In Darkness by
Nick Lake was the recipient of the 2013 Prinz Award, which recognizes exceptional
YA literature. Lake weaves together two stories, one set during the 2010 Haiti
earthquake, and the other following the earlier history of Haiti in the late
1700s and told though Toissaint L’Ouverture.
When the earthquake hits Haiti, Shorty finds himself trapped
in the very hospital he went to for treatment of a gunshot to the arm. He
doesn’t know for certain what event triggered the collapse of the hospital, he
only knows that he has been left in complete darkness with no way to get out. At
first, there is no real linking of Shorty’s and L’Ouverture’s stories. In the first
few hundred pages or so, their stories rotate with one another, and the reader
is taken back and forth between “Then” and “Now.” This travel between the 18th
and 21st centuries is not at all as jarring as it could be. Instead,
the Haiti setting holds both experiences together, even though so much time
exists between them.
L’Ouverture’s story begins when he is fifty-four years old,
as he becomes the leader of the Haitian Revolution, leading the population of
slaves towards the goal of becoming a self-governing free people. In Darkness could easily replace a book
such as Uncle Tom’s Cabin in high
school classrooms, because although the setting is changed from the US to
Haiti, the horrors of slavery are just as present here, alongside the recent
context of the 2010 earthquake in Haiti. Shorty’s story begins in the darkness
of the collapsed hospital, however, he backtracks while trapped to tell the
reader where he came from. He speaks primarily about the horrors of his own
life in the Site Soley where two gangs – Route 9 and Boston – shape much of his
everyday life.
Their lives intertwine while Shorty is trapped in the hospital,
as they both reflect on death and dying in their present (for Shorty) and past
(L’Ouverture). The age difference between the two men is impressively woven
together and made into a single understanding that a life-changing experience
can happen at almost anytime. L’Ouverture is fifty-four when we meet him in his
historical Haiti, while Shorty is just a teenager.

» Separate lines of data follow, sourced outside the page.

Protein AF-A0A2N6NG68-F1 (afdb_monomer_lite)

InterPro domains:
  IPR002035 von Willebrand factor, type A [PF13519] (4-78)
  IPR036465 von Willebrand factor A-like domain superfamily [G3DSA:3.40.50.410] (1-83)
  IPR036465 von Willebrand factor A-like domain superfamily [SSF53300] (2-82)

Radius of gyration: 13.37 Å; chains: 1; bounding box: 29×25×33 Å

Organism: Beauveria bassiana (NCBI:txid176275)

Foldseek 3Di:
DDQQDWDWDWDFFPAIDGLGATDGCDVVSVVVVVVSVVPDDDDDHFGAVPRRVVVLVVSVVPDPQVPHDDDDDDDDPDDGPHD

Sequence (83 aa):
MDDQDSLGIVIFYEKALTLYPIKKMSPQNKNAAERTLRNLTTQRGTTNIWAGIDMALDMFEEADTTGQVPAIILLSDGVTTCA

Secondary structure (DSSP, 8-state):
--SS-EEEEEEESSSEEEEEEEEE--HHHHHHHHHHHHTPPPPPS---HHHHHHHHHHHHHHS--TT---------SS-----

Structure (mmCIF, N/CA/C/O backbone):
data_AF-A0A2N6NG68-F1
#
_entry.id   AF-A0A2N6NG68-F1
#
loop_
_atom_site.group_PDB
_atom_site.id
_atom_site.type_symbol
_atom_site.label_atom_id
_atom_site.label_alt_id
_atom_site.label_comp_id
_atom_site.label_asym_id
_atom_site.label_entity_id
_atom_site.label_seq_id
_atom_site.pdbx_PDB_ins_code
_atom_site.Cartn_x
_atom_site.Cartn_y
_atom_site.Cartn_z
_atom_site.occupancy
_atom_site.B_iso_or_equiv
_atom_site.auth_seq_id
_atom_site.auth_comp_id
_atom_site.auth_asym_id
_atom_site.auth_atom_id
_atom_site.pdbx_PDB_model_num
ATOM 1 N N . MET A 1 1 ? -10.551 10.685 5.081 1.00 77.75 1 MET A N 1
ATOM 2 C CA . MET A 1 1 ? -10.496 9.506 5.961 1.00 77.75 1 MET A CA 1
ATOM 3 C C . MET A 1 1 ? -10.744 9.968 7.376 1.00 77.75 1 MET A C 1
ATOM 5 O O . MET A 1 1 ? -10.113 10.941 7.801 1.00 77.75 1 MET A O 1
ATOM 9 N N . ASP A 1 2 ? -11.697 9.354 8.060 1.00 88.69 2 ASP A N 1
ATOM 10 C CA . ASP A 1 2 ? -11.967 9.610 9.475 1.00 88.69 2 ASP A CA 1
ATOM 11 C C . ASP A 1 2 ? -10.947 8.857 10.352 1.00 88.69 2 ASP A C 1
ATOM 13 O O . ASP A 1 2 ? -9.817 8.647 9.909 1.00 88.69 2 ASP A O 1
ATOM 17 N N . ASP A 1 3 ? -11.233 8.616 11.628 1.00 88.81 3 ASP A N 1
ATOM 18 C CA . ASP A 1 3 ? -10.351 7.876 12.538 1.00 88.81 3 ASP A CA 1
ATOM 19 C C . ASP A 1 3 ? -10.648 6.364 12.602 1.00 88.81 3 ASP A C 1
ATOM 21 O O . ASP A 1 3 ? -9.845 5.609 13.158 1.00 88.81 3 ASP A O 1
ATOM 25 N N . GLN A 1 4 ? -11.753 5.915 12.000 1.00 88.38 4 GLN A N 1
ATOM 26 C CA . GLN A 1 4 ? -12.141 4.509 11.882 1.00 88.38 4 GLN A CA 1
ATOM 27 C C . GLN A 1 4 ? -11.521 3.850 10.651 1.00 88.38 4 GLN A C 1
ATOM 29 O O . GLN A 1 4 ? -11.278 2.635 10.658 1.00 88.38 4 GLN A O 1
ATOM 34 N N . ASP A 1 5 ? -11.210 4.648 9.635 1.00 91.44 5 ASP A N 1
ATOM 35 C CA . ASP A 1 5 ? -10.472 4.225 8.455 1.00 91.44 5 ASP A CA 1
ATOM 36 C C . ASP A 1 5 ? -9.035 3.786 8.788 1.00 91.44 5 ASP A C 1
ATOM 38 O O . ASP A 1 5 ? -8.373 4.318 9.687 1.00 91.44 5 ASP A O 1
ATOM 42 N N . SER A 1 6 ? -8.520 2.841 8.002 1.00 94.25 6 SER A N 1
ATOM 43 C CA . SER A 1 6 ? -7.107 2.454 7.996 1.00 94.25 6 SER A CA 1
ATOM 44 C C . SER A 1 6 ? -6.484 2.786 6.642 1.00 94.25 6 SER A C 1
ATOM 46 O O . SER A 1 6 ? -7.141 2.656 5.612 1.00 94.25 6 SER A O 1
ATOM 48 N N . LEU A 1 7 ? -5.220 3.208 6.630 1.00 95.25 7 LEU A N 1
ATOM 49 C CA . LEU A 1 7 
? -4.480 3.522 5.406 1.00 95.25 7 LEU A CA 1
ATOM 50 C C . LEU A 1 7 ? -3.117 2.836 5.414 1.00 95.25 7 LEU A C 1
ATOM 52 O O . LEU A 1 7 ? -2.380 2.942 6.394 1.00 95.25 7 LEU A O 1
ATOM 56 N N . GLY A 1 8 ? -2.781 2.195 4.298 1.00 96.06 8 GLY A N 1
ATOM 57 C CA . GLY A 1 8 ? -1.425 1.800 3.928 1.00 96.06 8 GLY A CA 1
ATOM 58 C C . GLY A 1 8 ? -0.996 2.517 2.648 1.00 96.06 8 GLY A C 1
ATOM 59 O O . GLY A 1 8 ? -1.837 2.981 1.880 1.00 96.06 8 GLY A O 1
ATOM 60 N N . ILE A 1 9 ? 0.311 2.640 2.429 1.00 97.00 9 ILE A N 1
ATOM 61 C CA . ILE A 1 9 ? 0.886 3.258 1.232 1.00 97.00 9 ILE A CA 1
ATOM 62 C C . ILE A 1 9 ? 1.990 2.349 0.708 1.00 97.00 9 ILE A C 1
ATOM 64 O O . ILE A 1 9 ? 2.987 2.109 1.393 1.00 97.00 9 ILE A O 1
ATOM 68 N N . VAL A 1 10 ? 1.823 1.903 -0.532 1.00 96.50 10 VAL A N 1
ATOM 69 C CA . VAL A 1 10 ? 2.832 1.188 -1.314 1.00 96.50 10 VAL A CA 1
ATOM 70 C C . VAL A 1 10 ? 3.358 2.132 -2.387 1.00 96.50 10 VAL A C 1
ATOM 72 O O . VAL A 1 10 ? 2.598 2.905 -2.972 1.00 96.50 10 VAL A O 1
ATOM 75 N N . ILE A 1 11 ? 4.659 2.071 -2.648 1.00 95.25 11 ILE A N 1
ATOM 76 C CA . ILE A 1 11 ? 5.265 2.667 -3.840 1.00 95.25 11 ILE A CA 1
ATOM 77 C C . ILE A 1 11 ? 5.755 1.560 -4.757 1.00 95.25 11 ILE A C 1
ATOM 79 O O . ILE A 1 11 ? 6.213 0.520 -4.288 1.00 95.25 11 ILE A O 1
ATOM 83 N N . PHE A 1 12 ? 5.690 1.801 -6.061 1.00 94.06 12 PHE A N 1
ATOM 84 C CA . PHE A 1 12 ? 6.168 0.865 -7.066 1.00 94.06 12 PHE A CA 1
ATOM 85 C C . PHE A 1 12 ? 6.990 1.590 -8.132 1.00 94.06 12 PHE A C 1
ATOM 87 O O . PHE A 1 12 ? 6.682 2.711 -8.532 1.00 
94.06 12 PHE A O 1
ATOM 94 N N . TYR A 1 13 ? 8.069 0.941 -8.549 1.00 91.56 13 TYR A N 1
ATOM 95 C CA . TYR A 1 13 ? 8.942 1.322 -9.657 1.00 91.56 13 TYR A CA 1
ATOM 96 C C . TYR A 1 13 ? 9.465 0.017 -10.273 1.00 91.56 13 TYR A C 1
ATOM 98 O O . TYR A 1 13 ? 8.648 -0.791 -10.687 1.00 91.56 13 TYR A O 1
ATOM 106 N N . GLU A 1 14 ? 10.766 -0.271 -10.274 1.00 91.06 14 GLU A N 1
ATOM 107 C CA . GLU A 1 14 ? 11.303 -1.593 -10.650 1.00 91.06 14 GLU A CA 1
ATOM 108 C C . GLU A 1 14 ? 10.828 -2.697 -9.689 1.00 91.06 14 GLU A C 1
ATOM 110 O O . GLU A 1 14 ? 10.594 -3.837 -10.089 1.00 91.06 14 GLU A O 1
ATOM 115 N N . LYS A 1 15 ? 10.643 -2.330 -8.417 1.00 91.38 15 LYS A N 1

Still, a sense of impending
death surrounds them both, something that L’Ouverture thinks about often:
“The beauty of this is that when you die there will always
be someone waiting, there will always be those you haven’t lost, standing
there, the curve of their back and the stance of their feet so familiar. There
will always be someone there, saying: ‘We have waited so long. It is so good to
see you. Come here.’”
Their lives weave together in an interesting way, and it is
worth reading through to the end to watch the two individuals’ lives, separated
by much time, if not distance, overlap.
In Darkness is
exceptionally written, and uses a mix of English, French, Kreyol, historical
context, and pop culture to bring Haiti to life for readers. There is more to
this book than the two stories it tells. Instead, In Darkness focuses on bringing a country to life for readers who
may be unfamiliar with it. Historical and contemporary contexts bring these
separate events together in a way that no other work can.